La Pérdida de Visión no Detiene el Crecimiento del Ministerio

Cuando Tim Huff se mudó de Kentucky a Carolina del Norte hace seis años para ser el pastor de la Iglesia Metodista Libre Murphy, el servicio de adoración del domingo en la mañana tenía un promedio de asistencia de 15 personas y una edad promedio de 78 años.

La asistencia del domingo en la mañana se ha triplicado desde entonces, con mucha diversidad de edades y en etnicidad de los adoradores, pero el impacto de la congregación no se ha limitado a los domingos por la mañana. Cada mes, casi 600 personas ingresan al edificio de la iglesia para asistir a programas diseñados para las diversas necesidades de los 1,700 residentes de esta comunidad de las Montañas Apalaches.

“Hemos trabajado mucho con los adictos al alcohol, a las drogas, y a los indigentes”, dice Huff. “Sentimos que no era correcto tener un templo que estuviera vacío todo el tiempo”.

La congregación estableció un compañerismo con otras organizaciones de la comunidad para servirla con eventos como una comida gratis en el edificio de la iglesia.
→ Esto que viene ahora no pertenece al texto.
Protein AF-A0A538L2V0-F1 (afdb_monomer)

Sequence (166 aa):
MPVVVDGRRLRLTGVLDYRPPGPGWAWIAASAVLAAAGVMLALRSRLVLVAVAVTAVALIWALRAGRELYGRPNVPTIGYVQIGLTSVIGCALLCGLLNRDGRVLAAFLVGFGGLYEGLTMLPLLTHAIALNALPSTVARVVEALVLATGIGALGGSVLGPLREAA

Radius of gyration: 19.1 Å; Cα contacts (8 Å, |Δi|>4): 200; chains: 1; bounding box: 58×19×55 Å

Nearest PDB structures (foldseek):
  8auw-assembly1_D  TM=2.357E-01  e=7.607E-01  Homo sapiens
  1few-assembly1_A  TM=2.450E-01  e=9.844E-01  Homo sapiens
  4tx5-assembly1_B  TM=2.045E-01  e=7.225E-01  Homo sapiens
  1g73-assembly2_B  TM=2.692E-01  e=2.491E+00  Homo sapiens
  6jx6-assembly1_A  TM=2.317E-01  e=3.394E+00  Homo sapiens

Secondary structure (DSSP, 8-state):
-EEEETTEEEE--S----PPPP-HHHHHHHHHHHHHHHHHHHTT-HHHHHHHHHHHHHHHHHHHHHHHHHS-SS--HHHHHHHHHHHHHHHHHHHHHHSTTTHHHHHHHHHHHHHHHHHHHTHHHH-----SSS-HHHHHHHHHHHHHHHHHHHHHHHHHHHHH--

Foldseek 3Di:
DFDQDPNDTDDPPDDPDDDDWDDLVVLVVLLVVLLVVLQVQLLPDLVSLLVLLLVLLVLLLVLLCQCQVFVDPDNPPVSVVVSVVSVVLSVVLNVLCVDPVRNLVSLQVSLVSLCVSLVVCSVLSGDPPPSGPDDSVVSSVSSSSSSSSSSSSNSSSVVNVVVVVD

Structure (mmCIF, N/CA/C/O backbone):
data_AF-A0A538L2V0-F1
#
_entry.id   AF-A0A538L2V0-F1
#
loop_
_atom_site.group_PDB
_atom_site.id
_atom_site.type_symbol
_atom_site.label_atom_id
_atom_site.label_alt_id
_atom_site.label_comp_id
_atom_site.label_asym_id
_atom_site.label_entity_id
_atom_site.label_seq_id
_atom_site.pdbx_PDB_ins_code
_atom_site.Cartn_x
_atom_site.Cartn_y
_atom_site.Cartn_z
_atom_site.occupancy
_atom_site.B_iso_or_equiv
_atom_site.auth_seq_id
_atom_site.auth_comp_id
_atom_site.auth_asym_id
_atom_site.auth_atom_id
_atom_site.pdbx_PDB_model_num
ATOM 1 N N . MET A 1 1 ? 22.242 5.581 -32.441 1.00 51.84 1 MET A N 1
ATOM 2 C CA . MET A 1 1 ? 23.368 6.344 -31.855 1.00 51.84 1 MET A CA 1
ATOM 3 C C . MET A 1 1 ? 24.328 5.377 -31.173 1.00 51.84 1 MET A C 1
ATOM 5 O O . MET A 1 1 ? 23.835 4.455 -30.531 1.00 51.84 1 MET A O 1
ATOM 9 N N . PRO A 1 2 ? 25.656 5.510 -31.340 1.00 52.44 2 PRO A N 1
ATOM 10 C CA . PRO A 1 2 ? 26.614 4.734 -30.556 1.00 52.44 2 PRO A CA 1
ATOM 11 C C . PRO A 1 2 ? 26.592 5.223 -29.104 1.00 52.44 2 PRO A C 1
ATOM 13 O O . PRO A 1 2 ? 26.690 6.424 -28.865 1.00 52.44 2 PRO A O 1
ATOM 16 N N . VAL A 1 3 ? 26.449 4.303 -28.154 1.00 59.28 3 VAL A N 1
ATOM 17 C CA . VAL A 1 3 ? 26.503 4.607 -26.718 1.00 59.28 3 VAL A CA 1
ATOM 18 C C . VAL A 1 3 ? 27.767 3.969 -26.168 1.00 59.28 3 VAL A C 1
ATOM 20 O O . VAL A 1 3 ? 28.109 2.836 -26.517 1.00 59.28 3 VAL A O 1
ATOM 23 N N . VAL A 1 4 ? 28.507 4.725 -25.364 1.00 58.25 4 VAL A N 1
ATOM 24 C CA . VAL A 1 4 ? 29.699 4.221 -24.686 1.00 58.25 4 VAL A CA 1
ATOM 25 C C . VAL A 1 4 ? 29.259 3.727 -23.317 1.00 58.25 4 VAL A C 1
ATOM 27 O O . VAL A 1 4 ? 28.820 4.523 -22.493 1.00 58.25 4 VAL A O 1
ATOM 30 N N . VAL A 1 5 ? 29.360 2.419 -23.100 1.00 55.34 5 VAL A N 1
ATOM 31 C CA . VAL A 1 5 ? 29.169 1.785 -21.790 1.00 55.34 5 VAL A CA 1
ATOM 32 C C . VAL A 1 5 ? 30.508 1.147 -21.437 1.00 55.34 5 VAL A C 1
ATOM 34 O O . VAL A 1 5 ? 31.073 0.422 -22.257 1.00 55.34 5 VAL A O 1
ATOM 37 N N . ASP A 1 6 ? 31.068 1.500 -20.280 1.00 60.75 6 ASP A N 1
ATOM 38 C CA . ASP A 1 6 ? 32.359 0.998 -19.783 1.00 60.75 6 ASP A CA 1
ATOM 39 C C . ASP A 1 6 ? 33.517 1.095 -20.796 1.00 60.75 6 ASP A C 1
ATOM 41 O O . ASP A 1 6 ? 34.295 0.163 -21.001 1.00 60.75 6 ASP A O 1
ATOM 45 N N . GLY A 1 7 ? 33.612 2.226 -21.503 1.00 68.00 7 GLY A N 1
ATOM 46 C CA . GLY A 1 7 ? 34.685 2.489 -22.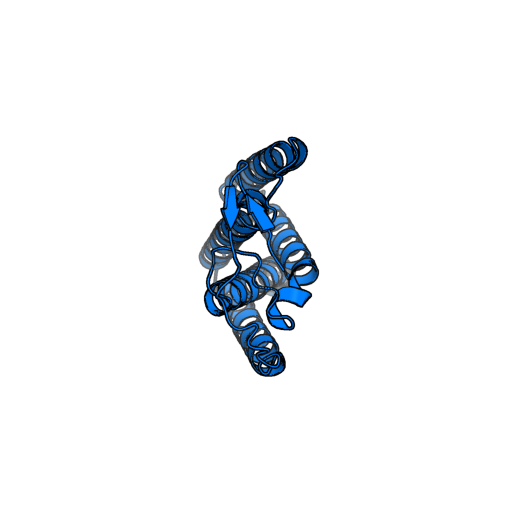471 1.00 68.00 7 GLY A CA 1
ATOM 47 C C . GLY A 1 7 ? 34.589 1.700 -23.784 1.00 68.00 7 GLY A C 1
ATOM 48 O O . GLY A 1 7 ? 35.382 1.938 -24.697 1.00 68.00 7 GLY A O 1
ATOM 49 N N . ARG A 1 8 ? 33.602 0.807 -23.941 1.00 53.44 8 ARG A N 1
ATOM 50 C CA . ARG A 1 8 ? 33.342 0.081 -25.192 1.00 53.44 8 ARG A CA 1
ATOM 51 C C . ARG A 1 8 ? 32.226 0.761 -25.982 1.00 53.44 8 ARG A C 1
ATOM 53 O O . ARG A 1 8 ? 31.160 1.075 -25.456 1.00 53.44 8 ARG A O 1
ATOM 60 N N . ARG A 1 9 ? 32.466 0.987 -27.280 1.00 59.75 9 ARG A N 1
ATOM 61 C CA . ARG A 1 9 ? 31.444 1.499 -28.207 1.00 59.75 9 ARG A CA 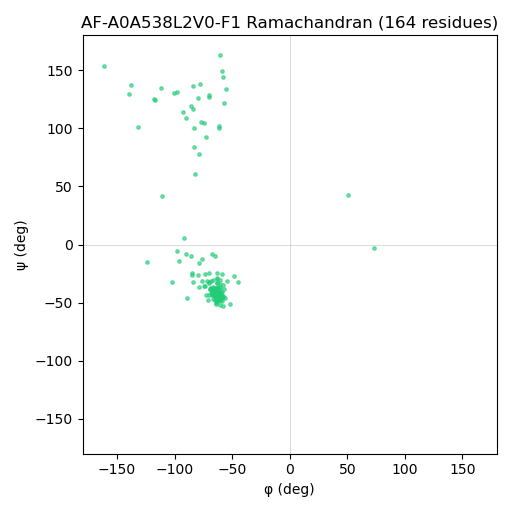1
ATOM 62 C C . ARG A 1 9 ? 30.464 0.377 -28.525 1.00 59.75 9 ARG A C 1
ATOM 64 O O . ARG A 1 9 ? 30.783 -0.514 -29.308 1.00 59.75 9 ARG A O 1
ATOM 71 N N . LEU A 1 10 ? 29.274 0.438 -27.940 1.00 59.50 10 LEU A N 1
ATOM 72 C CA . LEU A 1 10 ? 28.189 -0.483 -28.246 1.00 59.50 10 LEU A CA 1
ATOM 73 C C . LEU A 1 10 ? 27.203 0.202 -29.191 1.00 59.50 10 LEU A C 1
ATOM 75 O O . LEU A 1 10 ? 26.778 1.346 -29.000 1.00 59.50 10 LEU A O 1
ATOM 79 N N . ARG A 1 11 ? 26.859 -0.504 -30.267 1.00 58.72 11 ARG A N 1
ATOM 80 C CA . ARG A 1 11 ? 25.798 -0.085 -31.177 1.00 58.72 11 ARG A CA 1
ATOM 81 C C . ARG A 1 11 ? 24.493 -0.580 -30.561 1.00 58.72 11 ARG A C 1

Aunque los voluntarios sólo aparecieron el primer día del programa, las comidas gratis ahora son un gran atractivo.

“El trabajo de alcance por medio de este programa es probablemente el principal factor de crecimiento de nuestra iglesia”, dice Lois Huff, la esposa del pastor. “La iglesia no está allí solamente a las 11 de la mañana los domingos.

Identidad Equivocada
Otro exitoso programa es un grupo contra el abuso de sustancias cuyos líderes invitaron a Tim Huff a asistir a sus reuniones, pero él no se identificó desde el principio como pastor. Algunas de las personas se hicieron conjeturas sobre la identidad de Huff. Al darse cuenta eventualmente de que él era el pastor de la iglesia, uno de los miembros del grupo le dijo: “Tu usabas lentes oscuros en la noche, y sabíamos que la única razón de que las personas usen lentes oscuros es para ocultar los ojos ojos rojos”.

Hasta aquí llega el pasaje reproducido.